On 4/7/2011 9:03 AM, Eric Dumazet wrote:
> Le jeudi 07 avril 2011 à 08:58 -0700, Alexander Duyck a écrit :
>> On 4/7/2011 4:46 AM, Eric Dumazet wrote:
>>> Le jeudi 07 avril 2011 à 19:15 +0800, Wei Gu a écrit :
>>>> Hi,
>>>> I compile the ixgbe driver into the kernel and run the test again and also change the copy to clone in the fw hook
>>>> This is the perf report while I was forwarding 150Kpps with
>>>> The attached file include the basic info about my test system.

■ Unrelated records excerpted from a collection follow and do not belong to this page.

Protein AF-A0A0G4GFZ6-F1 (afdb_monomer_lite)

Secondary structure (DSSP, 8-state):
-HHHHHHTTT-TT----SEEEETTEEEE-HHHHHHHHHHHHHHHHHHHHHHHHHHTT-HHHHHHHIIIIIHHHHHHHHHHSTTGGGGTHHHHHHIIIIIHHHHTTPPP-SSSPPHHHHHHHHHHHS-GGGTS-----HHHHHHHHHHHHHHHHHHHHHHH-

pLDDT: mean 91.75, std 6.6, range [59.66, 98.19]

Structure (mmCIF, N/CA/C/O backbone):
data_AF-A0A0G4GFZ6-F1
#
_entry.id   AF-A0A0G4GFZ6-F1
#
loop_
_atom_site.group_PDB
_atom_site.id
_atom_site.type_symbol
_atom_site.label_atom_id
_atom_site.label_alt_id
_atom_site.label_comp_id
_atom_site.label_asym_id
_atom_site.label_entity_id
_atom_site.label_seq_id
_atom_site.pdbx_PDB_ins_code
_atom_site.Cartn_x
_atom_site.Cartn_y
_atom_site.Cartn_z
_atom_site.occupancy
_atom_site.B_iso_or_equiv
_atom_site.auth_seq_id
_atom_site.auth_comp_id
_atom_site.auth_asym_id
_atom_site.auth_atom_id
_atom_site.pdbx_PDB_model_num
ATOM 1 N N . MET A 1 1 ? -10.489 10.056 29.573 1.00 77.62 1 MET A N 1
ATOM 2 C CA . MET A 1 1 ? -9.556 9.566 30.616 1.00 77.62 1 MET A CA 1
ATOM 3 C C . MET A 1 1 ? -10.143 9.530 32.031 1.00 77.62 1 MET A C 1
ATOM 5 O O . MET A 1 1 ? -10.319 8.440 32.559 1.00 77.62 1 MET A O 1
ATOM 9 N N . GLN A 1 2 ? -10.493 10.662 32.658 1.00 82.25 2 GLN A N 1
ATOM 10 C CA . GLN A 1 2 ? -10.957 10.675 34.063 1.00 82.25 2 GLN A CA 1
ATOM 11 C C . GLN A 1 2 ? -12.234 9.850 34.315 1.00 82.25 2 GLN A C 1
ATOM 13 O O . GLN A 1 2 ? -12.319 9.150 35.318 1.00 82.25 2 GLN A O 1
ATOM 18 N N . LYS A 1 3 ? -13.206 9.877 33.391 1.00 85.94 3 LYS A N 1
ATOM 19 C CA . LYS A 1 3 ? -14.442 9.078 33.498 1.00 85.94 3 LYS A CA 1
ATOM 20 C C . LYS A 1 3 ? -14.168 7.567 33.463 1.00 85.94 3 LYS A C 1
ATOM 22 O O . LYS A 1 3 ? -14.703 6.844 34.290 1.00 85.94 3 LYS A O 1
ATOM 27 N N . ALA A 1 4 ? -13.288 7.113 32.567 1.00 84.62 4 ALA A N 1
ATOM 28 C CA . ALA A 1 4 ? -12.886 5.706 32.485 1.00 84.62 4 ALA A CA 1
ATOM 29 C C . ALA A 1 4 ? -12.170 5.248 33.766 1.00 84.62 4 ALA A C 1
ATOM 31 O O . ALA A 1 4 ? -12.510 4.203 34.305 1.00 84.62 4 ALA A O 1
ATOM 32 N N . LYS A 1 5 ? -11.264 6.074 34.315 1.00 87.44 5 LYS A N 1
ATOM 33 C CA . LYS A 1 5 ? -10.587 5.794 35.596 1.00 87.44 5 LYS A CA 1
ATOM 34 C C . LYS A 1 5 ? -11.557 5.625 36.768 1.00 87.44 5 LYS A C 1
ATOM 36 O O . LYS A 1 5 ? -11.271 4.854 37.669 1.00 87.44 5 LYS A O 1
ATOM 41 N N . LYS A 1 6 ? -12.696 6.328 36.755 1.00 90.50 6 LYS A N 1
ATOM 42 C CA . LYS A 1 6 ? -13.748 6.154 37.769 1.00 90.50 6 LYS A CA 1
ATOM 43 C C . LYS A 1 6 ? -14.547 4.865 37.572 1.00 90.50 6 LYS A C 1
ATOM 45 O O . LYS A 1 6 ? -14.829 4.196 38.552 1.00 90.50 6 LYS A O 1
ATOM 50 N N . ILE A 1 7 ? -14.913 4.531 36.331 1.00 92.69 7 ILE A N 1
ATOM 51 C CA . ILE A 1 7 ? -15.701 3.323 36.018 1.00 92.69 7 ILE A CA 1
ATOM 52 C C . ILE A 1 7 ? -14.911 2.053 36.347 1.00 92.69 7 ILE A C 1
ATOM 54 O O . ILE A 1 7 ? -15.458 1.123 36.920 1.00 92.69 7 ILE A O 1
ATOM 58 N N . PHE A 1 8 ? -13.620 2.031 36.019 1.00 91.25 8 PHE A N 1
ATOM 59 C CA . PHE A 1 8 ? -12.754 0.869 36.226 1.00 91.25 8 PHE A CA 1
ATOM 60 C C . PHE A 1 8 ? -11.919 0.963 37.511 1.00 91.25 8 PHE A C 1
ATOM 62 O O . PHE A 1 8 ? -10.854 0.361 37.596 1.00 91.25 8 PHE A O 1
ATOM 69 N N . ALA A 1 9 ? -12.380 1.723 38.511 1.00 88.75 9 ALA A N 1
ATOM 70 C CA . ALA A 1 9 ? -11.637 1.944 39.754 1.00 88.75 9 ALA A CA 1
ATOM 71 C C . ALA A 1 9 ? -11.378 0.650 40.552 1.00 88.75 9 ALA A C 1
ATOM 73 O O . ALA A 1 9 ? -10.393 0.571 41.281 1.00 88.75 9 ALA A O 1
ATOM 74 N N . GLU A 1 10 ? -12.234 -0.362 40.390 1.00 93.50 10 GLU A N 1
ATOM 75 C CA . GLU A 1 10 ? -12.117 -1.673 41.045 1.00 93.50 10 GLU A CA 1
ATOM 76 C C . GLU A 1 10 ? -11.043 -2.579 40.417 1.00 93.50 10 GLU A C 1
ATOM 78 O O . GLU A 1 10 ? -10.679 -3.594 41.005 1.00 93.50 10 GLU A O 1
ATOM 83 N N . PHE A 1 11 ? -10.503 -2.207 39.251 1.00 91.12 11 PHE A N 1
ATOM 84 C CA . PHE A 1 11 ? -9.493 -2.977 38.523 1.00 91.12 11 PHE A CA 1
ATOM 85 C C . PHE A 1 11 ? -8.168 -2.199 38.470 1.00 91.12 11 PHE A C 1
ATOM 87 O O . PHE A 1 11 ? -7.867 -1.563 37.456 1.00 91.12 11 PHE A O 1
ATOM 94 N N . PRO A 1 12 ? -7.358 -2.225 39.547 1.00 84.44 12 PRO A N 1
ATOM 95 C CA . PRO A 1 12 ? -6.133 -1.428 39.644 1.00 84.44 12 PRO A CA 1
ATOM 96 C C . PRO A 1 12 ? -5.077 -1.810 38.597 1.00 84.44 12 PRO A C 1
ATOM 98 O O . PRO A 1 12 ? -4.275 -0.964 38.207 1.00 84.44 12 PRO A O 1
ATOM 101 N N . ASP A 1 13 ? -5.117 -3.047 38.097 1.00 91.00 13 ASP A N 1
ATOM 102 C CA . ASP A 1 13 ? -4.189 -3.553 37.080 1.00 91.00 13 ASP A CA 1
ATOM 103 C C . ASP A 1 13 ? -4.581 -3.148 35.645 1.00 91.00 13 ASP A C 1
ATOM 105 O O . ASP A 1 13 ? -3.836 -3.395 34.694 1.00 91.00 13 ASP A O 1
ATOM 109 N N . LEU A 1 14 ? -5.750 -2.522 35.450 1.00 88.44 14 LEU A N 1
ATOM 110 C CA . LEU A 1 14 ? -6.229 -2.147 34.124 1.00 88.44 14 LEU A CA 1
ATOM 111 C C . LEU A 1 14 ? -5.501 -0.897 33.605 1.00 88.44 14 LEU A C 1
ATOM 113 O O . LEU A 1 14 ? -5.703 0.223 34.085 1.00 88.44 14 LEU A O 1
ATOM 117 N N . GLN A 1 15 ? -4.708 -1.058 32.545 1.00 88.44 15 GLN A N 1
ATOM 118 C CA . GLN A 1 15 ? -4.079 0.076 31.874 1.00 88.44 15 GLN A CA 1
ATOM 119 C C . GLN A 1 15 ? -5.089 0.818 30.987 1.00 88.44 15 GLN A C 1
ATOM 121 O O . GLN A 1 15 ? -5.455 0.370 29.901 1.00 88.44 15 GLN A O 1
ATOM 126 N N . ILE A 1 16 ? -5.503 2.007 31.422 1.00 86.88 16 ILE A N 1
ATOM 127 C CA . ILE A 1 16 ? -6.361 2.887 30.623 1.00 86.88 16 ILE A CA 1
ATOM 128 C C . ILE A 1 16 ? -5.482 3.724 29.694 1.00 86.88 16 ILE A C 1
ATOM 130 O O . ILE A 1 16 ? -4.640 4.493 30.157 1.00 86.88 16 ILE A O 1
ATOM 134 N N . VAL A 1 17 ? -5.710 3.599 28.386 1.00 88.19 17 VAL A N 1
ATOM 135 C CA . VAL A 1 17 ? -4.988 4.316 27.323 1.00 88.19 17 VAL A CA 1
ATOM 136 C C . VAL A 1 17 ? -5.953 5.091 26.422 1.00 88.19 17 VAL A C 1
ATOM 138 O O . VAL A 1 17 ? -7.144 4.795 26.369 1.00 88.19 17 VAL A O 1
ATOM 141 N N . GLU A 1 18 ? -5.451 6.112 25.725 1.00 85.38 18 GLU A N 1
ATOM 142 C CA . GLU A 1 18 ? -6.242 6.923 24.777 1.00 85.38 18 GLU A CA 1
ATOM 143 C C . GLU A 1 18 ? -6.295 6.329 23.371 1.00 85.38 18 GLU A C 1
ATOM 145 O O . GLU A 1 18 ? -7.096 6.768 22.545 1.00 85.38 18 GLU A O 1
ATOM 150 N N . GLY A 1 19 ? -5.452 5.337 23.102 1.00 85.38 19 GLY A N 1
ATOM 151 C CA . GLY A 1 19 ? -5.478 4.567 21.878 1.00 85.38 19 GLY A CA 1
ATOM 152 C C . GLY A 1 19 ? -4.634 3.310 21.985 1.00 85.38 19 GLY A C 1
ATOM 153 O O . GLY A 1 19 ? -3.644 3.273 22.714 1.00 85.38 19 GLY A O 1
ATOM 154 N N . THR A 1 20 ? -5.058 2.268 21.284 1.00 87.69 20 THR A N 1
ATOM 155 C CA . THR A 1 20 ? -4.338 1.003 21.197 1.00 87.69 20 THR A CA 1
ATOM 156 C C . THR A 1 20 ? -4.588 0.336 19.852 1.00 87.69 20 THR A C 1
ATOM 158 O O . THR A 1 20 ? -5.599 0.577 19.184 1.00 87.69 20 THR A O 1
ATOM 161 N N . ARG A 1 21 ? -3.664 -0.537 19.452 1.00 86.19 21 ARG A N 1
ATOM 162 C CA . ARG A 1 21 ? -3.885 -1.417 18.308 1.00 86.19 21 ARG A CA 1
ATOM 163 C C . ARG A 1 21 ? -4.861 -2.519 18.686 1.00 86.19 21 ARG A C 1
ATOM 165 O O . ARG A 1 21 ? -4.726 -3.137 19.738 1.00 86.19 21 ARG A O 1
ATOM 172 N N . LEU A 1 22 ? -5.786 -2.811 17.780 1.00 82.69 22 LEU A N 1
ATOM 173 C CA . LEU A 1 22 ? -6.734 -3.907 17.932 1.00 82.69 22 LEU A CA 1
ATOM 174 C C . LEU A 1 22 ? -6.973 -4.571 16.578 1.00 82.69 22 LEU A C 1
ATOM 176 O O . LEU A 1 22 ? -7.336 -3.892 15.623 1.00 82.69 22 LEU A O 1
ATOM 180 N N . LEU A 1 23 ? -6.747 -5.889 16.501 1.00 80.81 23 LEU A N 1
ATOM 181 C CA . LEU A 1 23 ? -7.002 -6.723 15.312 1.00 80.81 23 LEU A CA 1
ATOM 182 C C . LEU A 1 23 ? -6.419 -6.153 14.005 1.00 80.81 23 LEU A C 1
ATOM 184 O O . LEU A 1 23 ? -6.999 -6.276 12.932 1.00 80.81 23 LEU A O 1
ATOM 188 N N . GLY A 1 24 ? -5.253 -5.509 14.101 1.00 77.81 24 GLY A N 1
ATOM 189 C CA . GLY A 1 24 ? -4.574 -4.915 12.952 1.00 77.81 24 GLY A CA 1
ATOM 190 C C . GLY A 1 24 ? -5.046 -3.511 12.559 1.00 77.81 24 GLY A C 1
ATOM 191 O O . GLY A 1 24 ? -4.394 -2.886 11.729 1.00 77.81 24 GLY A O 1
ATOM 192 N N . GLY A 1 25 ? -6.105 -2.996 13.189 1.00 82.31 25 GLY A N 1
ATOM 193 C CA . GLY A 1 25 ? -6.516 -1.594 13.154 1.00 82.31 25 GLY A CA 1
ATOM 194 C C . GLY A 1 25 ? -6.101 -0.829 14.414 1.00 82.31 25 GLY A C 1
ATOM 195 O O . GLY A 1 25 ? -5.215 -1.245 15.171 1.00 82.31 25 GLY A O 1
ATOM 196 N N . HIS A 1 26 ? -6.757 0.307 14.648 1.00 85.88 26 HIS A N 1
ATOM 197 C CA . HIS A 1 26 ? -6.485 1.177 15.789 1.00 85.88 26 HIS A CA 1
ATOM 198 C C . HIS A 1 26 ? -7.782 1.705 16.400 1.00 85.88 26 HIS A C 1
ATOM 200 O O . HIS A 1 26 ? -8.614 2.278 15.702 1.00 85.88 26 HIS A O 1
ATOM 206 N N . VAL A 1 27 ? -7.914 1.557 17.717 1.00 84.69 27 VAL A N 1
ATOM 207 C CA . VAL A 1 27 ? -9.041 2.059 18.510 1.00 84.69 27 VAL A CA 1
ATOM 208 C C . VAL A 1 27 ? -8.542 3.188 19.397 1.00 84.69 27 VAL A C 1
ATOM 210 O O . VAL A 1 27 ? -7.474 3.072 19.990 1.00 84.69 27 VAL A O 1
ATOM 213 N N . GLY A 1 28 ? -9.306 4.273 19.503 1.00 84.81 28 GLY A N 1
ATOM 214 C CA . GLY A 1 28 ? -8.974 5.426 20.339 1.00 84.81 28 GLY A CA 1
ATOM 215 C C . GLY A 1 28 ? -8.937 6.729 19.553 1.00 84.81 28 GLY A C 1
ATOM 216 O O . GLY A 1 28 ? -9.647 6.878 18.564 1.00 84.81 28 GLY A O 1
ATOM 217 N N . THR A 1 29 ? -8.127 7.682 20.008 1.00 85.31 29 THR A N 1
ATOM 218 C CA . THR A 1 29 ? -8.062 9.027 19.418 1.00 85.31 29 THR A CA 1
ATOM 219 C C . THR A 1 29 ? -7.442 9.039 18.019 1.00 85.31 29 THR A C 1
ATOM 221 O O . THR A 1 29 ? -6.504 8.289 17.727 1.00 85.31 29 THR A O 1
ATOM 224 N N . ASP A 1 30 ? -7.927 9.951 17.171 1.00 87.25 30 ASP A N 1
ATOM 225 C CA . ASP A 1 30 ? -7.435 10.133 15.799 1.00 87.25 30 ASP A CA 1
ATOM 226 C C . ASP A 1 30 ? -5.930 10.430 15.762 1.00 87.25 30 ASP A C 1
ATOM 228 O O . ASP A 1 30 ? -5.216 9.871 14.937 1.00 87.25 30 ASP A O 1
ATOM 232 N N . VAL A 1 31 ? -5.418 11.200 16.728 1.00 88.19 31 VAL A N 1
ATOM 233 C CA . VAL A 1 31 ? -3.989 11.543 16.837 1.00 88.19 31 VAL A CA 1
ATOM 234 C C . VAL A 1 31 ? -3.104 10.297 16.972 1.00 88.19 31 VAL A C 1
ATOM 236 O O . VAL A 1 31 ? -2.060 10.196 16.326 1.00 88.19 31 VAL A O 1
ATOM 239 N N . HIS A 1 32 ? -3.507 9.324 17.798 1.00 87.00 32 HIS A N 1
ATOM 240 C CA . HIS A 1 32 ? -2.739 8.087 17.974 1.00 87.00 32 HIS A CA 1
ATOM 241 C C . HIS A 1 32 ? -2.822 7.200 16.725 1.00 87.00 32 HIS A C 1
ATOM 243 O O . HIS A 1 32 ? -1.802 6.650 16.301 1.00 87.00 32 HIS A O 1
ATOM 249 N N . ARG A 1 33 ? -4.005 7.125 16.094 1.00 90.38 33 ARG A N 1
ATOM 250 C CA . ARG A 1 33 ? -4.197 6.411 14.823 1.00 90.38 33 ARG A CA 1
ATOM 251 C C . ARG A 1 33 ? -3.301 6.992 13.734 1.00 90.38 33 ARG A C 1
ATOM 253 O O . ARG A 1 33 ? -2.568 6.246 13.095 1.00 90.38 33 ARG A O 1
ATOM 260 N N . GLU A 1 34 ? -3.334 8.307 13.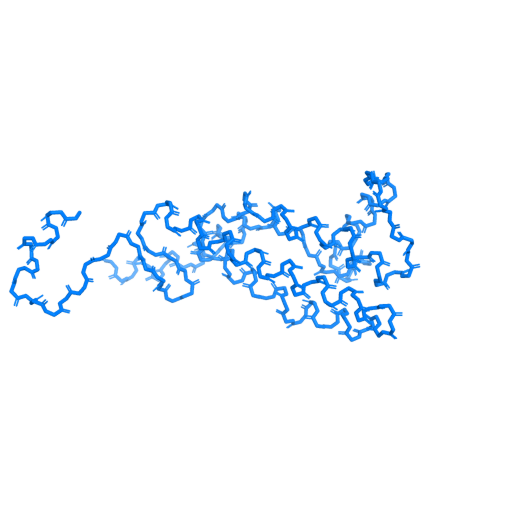545 1.00 92.06 34 GLU A N 1
ATOM 261 C CA . GLU A 1 34 ? -2.558 9.011 12.524 1.00 92.06 34 GLU A CA 1
ATOM 262 C C . GLU A 1 34 ? -1.058 8.837 12.741 1.00 92.06 34 GLU A C 1
ATOM 264 O O . GLU A 1 34 ? -0.330 8.514 11.800 1.00 92.06 34 GLU A O 1
ATOM 269 N N . LYS A 1 35 ? -0.579 8.980 13.982 1.00 91.94 35 LYS A N 1
ATOM 270 C CA . LYS A 1 35 ? 0.829 8.726 14.303 1.00 91.94 35 LYS A CA 1
ATOM 271 C C . LYS A 1 35 ? 1.231 7.301 13.926 1.00 91.94 35 LYS A C 1
ATOM 273 O O . LYS A 1 35 ? 2.260 7.099 13.285 1.00 91.94 35 LYS A O 1
ATOM 278 N N . TRP A 1 36 ? 0.411 6.319 14.289 1.00 91.88 36 TRP A N 1
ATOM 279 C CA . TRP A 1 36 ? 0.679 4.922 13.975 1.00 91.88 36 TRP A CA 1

Please let me know if I did some thing wrong.
>>>>
>>>> +     71.91%          swapper  [kernel.kallsyms]            [k] poll_idle
>>>> +     10.43%          swapper  [kernel.kallsyms]            [k] intel_idle
>>>> -      8.00%     ksoftirqd/24  [kernel.kallsyms]            [k] _raw_spin_unlock_irqrestore
>>>> \u2592   - _raw_spin_unlock_irqrestore
>>>> \u2592      - 42.25% alloc_iova
>>>> \u2592           intel_alloc_iova
>>>> \u2592           __intel_map_single
>>>> \u2592           intel_map_page
>>
>> I'm almost certain this is the issue here.  I am pretty sure the
>> intel_map_page call indicates that you are running with the Intel IOMMU
>> enabled.  As Eric suggested you can either rebuild your kernel with
>> "CONFIG_DMAR=N", or pass the kernel the parameter "intel_iommu=off" in
>> order to disable it so that it will instead just use SWIOTLB.
>
> What's the purpose of intel_iommu ?
>
> Could this be speedup if ixgbe uses a perqueue iommu context instead of
> a per device, so that we dont hit a single spinlock ?

The intel_iommu is meant to be a security feature.  Primarily it is used 
in virtualzation where it allows KVM or Xen to direct assign a device 
without having to worry about the guest getting access to the hosts 
physical memory by submitting invalid DMA requests.

If virtualzation isn't in use I would recommend turning it off as it can 
have a negative impact especially on small packet performance due to the 
extra locking overhead that is required for DMA map and unmap calls.